1. A forklift truck in which a carriage moves up and down by a mast assembly in a multi-stage structure including an outer mast, a first inner mast accommodated in the outer mast and moving up and down, and a second inner mast accommodated in the first inner mast and moving up and down, the forklift truck comprising: wherein:

a first lift cylinder configured to move the first inner mast up and down;

a second lift cylinder configured to move the second inner mast up and down and having a pressure reception area less than a pressure reception area of the first lift cylinder;

a first lift hydraulic line configured to supply a hydraulic oil to the first lift cylinder;

a second lift hydraulic line connected to the first lift hydraulic line and configured to supply a hydraulic oil to the second lift cylinder; and

a pressure regulating valve installed on the first lift hydraulic line and configured to increase a pressure of the hydraulic oil to a pressure capable of driving the second lift cylinder,

the pressure regulating valve adjusts an opening rate by using a pilot pressure and an elastic member and adjusts a pressure increase amount by adjusting an elastic modulus of the elastic member, and

a front-end pressure of the pressure regulating valve, a pressure of the hydraulic oil supplied to the first lift cylinder, and a pressure of the hydraulic oil supplied to the second lift cylinder are received as the pilot pressure, and an opening area is proportionally controlled based on the pilot pressure.

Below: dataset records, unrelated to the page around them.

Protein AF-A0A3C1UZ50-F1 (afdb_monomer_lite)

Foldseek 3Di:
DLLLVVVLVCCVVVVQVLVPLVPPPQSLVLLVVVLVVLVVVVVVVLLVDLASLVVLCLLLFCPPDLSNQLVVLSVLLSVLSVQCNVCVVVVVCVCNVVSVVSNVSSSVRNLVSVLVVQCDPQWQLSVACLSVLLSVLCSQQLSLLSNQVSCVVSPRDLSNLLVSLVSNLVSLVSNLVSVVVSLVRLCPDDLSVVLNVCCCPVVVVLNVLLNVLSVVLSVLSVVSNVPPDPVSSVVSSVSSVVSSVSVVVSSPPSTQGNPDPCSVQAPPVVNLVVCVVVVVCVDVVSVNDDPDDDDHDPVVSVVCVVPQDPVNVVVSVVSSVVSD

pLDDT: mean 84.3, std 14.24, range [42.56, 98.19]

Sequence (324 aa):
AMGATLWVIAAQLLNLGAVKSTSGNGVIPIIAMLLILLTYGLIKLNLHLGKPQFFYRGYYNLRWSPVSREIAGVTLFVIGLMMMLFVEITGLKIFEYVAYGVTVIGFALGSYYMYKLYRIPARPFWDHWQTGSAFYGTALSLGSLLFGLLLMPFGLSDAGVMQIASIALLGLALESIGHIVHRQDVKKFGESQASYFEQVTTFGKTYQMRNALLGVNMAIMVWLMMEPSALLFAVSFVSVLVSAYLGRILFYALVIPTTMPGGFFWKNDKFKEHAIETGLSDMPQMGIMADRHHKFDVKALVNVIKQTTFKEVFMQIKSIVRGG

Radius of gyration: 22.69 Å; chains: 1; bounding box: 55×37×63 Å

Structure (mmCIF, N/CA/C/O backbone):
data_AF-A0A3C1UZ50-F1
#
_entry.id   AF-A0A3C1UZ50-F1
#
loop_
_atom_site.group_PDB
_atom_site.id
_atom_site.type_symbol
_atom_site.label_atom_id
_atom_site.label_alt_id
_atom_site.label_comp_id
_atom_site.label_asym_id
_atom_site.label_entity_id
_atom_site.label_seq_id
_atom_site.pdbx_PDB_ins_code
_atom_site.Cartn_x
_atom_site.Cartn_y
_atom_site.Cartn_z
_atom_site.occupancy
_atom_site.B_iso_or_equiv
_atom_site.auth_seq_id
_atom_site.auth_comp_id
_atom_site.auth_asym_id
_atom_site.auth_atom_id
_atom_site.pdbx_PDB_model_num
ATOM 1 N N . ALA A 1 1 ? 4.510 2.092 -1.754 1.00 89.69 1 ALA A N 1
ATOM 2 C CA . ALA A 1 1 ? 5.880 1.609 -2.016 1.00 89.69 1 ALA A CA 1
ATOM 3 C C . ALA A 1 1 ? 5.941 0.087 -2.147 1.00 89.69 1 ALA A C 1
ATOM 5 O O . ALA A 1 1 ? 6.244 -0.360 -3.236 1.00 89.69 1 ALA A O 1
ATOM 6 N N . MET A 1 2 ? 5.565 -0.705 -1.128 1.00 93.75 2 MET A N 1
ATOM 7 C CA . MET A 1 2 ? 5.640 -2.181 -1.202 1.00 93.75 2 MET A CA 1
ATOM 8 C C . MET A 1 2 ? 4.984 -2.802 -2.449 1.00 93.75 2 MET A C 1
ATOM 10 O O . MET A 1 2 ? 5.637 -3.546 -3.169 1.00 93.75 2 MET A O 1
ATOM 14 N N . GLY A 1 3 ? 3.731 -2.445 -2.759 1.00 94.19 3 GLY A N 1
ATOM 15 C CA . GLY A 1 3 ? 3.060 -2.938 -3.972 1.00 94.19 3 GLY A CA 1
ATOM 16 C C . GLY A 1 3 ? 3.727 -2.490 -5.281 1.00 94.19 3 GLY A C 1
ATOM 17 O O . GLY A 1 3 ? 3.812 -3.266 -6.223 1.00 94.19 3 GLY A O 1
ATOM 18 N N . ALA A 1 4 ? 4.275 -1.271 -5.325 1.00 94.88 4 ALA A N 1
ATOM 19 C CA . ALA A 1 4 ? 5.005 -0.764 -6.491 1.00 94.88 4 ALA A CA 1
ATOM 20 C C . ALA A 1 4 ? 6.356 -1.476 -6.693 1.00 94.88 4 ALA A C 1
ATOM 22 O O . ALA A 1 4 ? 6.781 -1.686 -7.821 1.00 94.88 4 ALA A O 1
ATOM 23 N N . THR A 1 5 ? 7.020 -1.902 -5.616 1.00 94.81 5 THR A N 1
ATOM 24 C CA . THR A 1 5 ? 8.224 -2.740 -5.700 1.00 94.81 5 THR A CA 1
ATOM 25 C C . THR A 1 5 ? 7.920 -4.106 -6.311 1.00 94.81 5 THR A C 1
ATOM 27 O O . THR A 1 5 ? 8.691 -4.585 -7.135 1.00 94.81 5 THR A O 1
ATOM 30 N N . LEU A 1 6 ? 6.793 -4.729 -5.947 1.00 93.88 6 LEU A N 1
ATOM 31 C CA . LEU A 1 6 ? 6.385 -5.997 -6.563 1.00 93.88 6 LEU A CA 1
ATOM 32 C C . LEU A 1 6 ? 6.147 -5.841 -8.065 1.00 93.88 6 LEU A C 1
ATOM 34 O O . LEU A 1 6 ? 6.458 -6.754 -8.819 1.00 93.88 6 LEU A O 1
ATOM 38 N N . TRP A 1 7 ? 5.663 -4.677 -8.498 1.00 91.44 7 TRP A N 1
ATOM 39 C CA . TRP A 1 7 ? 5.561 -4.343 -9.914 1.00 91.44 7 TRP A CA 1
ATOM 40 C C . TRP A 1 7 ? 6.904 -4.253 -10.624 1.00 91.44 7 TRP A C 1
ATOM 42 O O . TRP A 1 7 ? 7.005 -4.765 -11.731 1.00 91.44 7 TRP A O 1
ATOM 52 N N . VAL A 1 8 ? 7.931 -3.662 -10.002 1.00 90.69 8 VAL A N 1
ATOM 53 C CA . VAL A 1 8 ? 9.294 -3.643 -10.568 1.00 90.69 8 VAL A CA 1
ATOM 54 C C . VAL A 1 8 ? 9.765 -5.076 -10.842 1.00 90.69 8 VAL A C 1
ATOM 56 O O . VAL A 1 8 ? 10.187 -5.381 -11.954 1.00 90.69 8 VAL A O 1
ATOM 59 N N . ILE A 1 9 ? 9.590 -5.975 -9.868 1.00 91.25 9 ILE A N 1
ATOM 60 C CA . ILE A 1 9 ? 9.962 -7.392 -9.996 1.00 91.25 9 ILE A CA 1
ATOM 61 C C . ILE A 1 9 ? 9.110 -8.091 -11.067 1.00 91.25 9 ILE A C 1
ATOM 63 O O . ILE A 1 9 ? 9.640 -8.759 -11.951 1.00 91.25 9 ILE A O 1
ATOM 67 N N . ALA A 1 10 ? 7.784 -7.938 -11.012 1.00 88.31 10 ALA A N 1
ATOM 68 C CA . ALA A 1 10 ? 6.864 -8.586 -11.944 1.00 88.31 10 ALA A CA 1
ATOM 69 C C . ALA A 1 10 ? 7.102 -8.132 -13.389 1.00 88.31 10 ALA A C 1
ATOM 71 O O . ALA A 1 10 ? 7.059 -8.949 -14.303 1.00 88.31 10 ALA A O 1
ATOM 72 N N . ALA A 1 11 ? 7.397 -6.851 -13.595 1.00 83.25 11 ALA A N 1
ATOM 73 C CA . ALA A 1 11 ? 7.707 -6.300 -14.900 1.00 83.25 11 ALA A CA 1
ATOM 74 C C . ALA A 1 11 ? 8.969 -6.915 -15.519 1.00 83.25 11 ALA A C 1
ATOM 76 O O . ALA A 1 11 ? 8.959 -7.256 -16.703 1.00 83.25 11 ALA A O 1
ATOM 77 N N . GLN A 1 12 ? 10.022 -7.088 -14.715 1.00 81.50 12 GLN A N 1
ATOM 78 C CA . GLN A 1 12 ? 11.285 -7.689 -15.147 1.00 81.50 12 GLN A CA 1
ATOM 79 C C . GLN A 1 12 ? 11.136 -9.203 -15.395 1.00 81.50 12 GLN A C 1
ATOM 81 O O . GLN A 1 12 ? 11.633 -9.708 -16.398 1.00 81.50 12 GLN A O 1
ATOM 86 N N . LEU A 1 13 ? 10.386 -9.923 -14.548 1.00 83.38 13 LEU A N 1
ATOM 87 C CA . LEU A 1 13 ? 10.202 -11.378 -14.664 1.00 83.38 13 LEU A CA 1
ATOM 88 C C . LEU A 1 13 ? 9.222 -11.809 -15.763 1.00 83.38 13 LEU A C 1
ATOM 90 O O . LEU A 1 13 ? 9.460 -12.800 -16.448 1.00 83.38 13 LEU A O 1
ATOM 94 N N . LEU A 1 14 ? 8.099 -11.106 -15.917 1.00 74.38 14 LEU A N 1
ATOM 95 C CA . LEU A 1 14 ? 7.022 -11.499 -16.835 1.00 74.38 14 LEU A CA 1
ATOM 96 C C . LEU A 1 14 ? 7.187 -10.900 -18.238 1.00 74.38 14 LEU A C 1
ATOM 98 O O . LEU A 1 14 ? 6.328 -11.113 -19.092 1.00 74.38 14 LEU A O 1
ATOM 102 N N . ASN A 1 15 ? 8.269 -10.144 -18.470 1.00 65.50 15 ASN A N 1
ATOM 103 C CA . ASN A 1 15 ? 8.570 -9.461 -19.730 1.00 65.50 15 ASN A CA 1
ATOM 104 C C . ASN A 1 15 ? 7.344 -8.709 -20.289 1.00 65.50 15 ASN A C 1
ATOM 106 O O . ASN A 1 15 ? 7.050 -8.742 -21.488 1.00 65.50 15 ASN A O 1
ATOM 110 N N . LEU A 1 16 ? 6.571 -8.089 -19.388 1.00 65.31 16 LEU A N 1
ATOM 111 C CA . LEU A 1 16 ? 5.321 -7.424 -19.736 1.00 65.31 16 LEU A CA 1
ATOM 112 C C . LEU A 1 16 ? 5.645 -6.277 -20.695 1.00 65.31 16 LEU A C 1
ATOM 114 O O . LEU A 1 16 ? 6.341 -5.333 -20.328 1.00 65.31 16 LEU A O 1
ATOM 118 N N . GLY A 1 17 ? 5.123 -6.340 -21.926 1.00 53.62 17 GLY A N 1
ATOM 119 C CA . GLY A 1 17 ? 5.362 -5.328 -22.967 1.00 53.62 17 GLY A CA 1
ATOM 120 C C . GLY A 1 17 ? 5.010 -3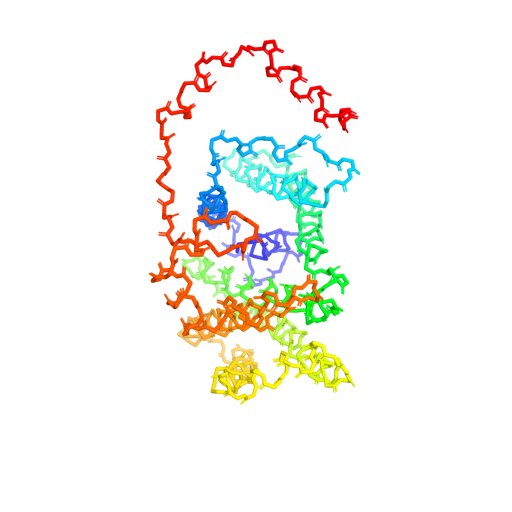.896 -22.540 1.00 53.62 17 GLY A C 1
ATOM 121 O O . GLY A 1 17 ? 5.621 -2.948 -23.024 1.00 53.62 17 GLY A O 1
ATOM 122 N N . ALA A 1 18 ? 4.117 -3.759 -21.556 1.00 51.28 18 ALA A N 1
ATOM 123 C CA . ALA A 1 18 ? 3.820 -2.546 -20.796 1.00 51.28 18 ALA A CA 1
ATOM 124 C C . ALA A 1 18 ? 5.047 -1.798 -20.248 1.00 51.28 18 ALA A C 1
ATOM 126 O O . ALA A 1 18 ? 4.992 -0.585 -20.044 1.00 51.28 18 ALA A O 1
ATOM 127 N N . VAL A 1 19 ? 6.133 -2.531 -19.992 1.00 51.09 19 VAL A N 1
ATOM 128 C CA . VAL A 1 19 ? 7.272 -2.110 -19.176 1.00 51.09 19 VAL A CA 1
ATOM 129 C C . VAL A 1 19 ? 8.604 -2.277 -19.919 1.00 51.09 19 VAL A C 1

2. The forklift truck of claim 1, further comprising:

a main control valve configured to control supply of the hydraulic oil to the first lift cylinder and the second lift cylinder;

a main hydraulic pump configured to supply the hydraulic oil to the main control valve; and

a main lift hydraulic line of which one end is connected to the main control valve and another end is connected to the first lift hydraulic line and the second lift hydraulic line.

3. The forklift truck of claim 1, wherein the pressure supplied to the second lift cylinder acts in the same direction as an elastic force of the elastic member, and

the front-end pressure of the pressure regulating valve and the pressure of the hydraulic oil supplied to the first lift cylinder act in a direction opposite to the elastic force of the elastic member.